:: What you will do ::
Return only the lines of the listing below that run from the line with "ATOM 30 N N" through the line with "ATOM 34 O O", both ends included, exactly as written.

:: Data to use ::
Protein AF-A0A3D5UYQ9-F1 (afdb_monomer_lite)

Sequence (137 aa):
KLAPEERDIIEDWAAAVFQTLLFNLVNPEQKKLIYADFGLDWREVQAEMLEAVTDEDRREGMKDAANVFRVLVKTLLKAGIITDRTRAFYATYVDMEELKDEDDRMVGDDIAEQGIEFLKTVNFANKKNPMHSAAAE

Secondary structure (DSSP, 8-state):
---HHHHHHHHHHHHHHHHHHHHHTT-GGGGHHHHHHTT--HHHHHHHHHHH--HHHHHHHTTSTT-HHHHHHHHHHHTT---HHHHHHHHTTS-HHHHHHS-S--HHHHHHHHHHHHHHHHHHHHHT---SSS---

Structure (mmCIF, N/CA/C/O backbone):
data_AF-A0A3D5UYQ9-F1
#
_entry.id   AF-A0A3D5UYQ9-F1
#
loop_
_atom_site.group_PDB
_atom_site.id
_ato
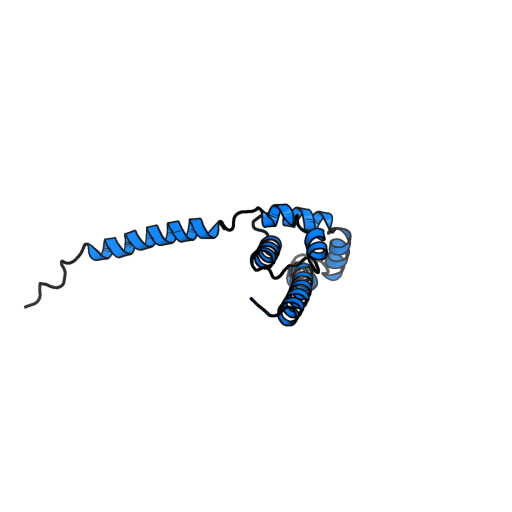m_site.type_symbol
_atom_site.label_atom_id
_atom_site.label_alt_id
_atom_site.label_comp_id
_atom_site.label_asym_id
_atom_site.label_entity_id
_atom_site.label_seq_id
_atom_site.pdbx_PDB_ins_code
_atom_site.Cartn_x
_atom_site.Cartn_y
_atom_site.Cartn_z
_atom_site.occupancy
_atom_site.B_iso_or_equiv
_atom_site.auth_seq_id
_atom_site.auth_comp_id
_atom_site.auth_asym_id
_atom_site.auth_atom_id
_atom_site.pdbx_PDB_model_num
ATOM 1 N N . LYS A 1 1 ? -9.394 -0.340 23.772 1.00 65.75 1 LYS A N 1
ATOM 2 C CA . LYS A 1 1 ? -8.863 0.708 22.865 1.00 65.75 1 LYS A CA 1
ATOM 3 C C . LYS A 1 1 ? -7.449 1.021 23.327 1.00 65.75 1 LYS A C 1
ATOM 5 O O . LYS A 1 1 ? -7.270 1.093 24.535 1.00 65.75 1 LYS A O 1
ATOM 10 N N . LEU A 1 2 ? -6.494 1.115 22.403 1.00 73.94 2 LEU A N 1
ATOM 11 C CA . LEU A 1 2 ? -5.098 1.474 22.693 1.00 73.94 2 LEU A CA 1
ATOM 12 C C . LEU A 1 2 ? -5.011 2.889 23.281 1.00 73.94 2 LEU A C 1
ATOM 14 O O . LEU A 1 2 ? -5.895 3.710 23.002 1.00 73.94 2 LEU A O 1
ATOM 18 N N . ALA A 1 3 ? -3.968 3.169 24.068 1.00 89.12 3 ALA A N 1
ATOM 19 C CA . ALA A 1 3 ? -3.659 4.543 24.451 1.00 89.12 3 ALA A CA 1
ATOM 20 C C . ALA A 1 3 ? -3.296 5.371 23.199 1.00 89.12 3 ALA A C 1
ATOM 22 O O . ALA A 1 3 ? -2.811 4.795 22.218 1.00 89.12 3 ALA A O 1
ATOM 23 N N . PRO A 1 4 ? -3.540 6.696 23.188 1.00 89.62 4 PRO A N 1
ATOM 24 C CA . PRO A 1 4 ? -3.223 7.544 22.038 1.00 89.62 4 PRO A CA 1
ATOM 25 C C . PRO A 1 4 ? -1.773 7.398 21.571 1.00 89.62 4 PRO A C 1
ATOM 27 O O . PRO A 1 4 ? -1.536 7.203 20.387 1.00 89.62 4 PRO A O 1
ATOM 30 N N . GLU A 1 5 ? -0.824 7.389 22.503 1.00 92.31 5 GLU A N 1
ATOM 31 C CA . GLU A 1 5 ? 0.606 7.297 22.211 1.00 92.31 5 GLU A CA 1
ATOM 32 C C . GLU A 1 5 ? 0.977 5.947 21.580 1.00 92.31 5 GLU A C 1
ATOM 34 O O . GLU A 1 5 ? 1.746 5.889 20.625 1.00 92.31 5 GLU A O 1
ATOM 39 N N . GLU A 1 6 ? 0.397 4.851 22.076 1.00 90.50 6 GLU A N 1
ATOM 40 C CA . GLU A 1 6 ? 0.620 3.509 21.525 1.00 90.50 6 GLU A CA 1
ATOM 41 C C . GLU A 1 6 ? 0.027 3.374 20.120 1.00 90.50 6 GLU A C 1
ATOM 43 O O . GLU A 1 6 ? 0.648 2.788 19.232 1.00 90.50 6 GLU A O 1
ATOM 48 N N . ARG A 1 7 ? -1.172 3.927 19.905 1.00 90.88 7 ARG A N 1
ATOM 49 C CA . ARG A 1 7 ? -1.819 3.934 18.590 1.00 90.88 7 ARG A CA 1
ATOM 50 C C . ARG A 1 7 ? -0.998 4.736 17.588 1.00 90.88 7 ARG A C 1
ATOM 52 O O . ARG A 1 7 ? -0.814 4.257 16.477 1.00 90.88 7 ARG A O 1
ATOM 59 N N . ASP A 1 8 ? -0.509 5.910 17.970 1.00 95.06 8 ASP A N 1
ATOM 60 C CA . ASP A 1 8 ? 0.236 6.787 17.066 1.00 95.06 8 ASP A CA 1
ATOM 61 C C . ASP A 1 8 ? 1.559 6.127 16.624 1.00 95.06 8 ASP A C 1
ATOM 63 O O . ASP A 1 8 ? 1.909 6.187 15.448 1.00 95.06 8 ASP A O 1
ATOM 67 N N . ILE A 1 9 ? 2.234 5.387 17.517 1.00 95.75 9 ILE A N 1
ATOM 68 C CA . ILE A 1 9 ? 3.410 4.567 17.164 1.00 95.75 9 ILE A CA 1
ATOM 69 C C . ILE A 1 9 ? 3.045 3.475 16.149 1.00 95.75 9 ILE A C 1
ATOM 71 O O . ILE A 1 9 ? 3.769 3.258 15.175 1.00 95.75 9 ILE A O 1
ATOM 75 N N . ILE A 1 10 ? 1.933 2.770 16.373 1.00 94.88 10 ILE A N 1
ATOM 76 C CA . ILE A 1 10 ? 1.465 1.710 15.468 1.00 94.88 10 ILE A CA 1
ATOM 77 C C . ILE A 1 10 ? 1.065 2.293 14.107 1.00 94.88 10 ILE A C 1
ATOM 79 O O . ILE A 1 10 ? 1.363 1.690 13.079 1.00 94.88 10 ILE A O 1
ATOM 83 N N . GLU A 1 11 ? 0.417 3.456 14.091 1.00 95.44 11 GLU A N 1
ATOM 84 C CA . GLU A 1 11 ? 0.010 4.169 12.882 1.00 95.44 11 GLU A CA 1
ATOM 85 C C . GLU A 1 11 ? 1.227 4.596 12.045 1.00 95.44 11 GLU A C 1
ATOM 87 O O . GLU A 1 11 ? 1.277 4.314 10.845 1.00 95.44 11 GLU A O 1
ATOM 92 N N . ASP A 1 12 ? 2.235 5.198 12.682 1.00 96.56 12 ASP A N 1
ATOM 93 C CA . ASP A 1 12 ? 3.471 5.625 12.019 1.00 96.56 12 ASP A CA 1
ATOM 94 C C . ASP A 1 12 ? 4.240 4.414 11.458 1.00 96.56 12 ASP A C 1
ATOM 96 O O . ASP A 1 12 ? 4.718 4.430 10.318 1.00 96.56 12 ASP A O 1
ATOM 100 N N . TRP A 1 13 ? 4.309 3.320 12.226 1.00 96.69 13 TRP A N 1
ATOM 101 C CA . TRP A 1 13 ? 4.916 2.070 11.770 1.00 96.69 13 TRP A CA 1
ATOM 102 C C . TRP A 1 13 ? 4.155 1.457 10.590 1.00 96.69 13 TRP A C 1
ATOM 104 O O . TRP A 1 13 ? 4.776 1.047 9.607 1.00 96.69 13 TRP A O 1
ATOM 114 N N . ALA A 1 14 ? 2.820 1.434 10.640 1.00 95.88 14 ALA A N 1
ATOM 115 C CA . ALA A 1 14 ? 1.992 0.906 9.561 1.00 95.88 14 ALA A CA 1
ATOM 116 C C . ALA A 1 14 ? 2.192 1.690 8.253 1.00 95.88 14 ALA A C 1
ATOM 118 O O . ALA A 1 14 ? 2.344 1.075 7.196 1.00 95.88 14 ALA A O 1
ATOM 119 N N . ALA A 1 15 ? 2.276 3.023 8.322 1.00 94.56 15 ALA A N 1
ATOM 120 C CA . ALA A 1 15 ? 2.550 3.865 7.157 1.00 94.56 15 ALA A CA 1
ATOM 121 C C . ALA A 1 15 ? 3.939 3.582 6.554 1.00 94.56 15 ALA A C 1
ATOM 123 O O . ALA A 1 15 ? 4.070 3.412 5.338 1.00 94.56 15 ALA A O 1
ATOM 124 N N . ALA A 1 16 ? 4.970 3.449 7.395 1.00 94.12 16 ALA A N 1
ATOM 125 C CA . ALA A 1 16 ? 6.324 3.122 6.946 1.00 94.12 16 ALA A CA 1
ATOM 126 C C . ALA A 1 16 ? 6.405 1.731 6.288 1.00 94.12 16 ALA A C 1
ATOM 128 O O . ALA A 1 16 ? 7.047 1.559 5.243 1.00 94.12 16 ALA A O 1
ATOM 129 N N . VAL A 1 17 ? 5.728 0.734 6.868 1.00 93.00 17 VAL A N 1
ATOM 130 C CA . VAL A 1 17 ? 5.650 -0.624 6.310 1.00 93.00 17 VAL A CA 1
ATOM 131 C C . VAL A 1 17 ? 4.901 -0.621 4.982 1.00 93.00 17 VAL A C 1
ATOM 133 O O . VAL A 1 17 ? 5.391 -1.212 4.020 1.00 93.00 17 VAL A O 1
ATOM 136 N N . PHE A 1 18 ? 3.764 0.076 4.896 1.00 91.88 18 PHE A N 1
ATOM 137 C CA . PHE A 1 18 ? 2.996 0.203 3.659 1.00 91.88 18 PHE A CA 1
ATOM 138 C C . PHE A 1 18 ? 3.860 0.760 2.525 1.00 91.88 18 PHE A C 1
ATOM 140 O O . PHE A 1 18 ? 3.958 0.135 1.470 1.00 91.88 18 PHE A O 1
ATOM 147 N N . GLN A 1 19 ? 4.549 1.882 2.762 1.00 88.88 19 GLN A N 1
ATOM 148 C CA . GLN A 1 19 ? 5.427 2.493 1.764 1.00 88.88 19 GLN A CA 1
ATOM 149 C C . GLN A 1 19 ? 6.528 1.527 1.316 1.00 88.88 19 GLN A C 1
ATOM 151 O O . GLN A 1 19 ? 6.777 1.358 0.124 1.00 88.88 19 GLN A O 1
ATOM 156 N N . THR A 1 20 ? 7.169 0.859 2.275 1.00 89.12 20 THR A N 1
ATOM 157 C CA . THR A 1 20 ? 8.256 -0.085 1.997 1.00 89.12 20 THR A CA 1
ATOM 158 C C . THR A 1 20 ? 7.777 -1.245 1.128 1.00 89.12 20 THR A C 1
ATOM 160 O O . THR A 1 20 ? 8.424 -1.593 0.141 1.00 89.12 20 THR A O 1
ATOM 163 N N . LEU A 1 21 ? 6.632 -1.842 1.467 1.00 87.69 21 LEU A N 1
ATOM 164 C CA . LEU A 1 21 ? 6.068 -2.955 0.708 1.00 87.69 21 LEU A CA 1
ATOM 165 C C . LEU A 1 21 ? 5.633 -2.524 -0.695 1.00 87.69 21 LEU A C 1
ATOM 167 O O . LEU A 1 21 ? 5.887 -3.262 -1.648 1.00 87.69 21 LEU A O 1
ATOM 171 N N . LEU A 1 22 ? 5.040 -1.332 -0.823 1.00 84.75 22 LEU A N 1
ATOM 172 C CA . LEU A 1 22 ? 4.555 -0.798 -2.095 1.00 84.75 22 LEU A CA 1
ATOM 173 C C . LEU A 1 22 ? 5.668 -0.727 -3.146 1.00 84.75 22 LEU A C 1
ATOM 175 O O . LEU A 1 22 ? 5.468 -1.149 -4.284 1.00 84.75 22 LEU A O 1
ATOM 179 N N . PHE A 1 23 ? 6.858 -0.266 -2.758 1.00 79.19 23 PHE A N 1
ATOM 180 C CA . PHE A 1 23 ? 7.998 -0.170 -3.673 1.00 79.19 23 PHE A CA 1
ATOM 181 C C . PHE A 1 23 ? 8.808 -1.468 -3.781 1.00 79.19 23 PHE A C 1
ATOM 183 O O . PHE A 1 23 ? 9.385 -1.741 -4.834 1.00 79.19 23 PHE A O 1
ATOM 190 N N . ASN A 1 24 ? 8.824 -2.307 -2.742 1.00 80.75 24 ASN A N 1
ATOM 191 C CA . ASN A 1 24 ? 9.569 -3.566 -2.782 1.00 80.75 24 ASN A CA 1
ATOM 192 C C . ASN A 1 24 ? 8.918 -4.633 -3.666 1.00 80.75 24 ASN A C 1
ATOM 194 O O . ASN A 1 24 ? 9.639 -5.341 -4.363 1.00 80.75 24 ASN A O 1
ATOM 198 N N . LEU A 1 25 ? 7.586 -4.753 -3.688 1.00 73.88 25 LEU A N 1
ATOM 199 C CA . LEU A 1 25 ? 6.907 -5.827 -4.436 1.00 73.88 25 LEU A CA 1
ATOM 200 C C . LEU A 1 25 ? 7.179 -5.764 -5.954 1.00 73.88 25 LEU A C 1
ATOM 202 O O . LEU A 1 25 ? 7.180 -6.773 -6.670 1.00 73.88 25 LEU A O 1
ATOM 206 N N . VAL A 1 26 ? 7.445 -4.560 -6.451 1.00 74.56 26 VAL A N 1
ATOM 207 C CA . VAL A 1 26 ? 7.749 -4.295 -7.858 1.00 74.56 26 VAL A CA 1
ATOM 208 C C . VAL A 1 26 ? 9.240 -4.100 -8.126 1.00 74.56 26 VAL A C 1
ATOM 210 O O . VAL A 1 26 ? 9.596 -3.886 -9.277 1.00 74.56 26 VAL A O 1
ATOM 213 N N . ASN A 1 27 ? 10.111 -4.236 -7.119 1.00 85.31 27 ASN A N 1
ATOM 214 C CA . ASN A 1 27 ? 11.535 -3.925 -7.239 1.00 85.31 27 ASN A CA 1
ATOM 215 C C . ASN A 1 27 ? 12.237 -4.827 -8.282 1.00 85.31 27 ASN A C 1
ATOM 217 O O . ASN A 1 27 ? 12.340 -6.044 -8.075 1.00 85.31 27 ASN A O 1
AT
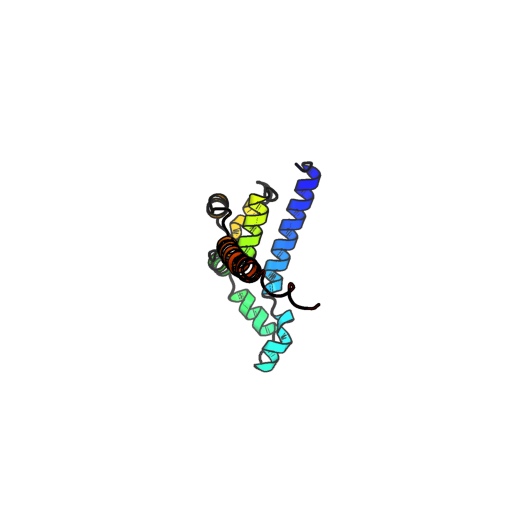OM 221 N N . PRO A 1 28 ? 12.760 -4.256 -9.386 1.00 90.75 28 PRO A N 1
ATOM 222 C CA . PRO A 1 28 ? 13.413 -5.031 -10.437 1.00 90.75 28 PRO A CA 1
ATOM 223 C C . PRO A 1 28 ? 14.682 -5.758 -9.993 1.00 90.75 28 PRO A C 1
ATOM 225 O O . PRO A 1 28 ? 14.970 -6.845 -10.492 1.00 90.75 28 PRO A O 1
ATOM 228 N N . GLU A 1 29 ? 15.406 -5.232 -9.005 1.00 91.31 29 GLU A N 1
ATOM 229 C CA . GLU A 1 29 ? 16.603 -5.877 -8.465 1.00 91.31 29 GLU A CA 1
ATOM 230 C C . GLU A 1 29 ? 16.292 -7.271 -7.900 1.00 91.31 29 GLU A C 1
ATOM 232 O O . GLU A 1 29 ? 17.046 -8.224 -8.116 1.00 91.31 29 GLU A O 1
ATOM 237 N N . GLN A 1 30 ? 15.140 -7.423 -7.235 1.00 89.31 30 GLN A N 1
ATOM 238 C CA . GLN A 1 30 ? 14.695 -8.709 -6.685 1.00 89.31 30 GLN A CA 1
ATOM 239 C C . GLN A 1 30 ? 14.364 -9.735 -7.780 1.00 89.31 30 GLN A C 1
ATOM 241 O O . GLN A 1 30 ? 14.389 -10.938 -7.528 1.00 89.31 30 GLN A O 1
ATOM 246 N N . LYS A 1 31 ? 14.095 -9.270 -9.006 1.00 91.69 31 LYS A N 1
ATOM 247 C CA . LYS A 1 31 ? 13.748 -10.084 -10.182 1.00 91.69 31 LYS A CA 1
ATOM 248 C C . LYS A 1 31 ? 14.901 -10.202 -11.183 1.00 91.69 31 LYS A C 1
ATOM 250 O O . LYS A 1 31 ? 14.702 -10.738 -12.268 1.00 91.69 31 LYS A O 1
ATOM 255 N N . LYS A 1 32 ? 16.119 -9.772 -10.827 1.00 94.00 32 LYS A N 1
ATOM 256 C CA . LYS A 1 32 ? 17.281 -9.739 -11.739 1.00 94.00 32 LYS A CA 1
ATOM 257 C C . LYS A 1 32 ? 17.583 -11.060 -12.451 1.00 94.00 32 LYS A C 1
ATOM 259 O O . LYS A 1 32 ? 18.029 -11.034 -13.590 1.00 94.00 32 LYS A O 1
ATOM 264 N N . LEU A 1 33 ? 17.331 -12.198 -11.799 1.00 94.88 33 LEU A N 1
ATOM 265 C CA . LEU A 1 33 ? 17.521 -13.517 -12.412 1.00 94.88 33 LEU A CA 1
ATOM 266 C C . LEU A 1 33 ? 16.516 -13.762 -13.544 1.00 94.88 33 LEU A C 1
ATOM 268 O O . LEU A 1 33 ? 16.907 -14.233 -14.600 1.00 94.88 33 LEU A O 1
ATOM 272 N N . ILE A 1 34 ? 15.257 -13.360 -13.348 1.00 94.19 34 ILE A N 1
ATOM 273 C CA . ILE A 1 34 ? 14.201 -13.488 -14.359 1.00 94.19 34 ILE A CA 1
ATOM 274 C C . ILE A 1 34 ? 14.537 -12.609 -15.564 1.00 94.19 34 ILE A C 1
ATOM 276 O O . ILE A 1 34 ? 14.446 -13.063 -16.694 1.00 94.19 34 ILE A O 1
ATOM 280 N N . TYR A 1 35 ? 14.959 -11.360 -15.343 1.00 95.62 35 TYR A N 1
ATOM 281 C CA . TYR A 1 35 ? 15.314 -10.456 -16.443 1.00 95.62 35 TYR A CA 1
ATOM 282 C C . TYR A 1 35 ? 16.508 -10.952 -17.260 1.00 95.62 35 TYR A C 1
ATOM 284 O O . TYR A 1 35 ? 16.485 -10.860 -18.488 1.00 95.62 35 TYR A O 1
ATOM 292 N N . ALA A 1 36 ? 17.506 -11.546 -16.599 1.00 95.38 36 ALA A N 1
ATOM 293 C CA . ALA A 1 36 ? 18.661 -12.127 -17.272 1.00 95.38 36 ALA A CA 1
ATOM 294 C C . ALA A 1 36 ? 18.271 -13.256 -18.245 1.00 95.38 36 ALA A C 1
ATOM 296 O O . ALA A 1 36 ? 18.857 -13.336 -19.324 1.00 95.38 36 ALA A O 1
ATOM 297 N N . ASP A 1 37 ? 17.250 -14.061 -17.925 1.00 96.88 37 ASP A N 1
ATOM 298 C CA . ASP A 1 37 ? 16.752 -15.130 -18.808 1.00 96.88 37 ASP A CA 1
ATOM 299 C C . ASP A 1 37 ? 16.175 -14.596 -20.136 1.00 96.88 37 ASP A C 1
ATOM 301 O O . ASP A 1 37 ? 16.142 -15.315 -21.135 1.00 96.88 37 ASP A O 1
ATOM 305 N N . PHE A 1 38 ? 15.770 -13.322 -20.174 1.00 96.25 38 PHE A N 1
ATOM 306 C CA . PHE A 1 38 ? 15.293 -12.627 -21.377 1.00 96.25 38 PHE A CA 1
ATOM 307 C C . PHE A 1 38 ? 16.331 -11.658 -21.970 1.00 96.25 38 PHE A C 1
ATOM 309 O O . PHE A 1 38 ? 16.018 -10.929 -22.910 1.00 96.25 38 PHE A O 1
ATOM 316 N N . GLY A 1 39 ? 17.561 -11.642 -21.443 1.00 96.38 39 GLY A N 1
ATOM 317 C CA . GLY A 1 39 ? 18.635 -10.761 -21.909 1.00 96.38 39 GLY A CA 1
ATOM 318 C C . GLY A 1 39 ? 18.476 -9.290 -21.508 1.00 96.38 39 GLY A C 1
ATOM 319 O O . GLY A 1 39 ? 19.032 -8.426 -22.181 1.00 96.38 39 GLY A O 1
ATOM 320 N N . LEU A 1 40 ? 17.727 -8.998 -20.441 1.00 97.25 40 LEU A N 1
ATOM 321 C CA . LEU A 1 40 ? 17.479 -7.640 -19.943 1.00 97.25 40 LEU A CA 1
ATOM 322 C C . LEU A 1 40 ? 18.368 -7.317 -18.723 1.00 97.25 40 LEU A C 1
---
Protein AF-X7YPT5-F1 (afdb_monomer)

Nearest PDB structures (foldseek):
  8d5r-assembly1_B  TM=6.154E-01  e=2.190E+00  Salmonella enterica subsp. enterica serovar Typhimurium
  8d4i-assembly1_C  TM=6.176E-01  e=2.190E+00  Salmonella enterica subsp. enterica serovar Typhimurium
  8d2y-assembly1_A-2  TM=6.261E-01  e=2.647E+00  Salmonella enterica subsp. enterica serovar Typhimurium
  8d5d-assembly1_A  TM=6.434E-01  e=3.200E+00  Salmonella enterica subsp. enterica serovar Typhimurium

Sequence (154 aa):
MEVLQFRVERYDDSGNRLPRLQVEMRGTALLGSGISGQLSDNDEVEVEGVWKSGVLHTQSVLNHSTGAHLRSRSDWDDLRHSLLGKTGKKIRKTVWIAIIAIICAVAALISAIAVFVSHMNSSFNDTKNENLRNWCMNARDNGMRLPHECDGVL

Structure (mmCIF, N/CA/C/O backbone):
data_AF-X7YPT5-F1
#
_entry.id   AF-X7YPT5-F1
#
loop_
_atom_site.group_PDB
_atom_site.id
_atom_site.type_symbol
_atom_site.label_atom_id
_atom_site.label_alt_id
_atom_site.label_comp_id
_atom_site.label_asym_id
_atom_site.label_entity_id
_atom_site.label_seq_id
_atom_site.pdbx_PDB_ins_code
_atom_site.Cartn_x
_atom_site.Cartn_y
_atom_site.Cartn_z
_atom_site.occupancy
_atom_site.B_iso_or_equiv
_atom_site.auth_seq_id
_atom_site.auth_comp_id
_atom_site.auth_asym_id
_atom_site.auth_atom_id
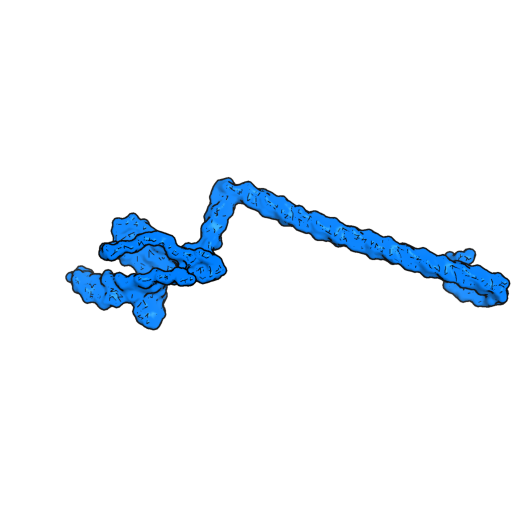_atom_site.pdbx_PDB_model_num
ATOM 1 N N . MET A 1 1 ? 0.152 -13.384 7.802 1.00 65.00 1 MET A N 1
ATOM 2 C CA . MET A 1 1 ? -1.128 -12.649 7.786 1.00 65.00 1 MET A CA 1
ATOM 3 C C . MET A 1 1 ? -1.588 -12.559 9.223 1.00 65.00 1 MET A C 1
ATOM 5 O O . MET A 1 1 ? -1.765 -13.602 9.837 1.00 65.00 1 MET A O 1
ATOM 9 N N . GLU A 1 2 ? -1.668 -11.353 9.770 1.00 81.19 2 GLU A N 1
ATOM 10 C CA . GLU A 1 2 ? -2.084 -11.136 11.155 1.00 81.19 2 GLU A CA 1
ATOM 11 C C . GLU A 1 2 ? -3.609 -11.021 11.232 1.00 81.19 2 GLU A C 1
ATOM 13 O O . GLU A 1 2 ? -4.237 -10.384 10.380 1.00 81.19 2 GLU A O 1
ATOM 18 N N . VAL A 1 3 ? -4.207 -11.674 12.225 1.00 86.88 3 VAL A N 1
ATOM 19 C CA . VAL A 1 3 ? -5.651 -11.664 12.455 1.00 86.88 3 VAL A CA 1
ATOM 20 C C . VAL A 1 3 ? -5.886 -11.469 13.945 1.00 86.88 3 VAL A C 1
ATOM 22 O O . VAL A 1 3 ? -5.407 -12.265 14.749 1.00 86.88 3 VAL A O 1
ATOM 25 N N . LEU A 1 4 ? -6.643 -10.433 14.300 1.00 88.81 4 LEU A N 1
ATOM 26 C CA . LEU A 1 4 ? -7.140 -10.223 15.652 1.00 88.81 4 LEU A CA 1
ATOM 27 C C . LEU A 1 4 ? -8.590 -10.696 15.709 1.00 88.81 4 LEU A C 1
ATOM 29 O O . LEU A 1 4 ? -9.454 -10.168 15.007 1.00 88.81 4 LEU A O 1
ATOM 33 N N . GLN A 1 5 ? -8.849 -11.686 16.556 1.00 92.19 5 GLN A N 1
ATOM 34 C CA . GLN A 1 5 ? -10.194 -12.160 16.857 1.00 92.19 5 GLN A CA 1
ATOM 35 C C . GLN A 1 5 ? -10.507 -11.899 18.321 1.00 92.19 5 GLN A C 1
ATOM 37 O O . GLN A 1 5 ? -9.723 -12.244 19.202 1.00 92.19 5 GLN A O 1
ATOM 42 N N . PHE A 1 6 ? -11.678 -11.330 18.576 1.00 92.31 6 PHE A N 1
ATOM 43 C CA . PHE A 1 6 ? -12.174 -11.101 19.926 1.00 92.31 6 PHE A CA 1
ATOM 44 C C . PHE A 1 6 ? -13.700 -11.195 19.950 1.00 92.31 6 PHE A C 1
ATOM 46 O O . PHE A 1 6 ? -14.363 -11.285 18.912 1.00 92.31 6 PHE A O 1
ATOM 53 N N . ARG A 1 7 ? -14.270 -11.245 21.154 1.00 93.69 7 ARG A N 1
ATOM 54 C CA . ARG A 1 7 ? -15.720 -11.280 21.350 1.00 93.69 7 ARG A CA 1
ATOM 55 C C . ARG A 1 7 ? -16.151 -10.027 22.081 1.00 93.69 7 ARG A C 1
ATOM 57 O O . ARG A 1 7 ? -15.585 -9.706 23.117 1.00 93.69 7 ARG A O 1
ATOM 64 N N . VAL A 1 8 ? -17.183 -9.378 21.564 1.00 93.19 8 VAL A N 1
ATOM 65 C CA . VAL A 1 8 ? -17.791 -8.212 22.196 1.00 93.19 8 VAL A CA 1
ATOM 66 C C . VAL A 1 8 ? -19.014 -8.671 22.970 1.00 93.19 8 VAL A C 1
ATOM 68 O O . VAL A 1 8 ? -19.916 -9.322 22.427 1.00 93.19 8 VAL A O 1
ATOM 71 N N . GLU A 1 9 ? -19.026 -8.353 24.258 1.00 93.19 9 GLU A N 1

:: Answer space ::
ATOM 30 N N . GLU A 1 5 ? -0.824 7.389 22.503 1.00 92.31 5 GLU A N 1
ATOM 31 C CA . GLU A 1 5 ? 0.606 7.297 22.211 1.00 92.31 5 GLU A CA 1
ATOM 32 C C . GLU A 1 5 ? 0.977 5.947 21.580 1.00 92.31 5 GLU A C 1
ATOM 34 O O . GLU A 1 5 ? 1.746 5.889 20.625 1.00 92.31 5 GLU A O 1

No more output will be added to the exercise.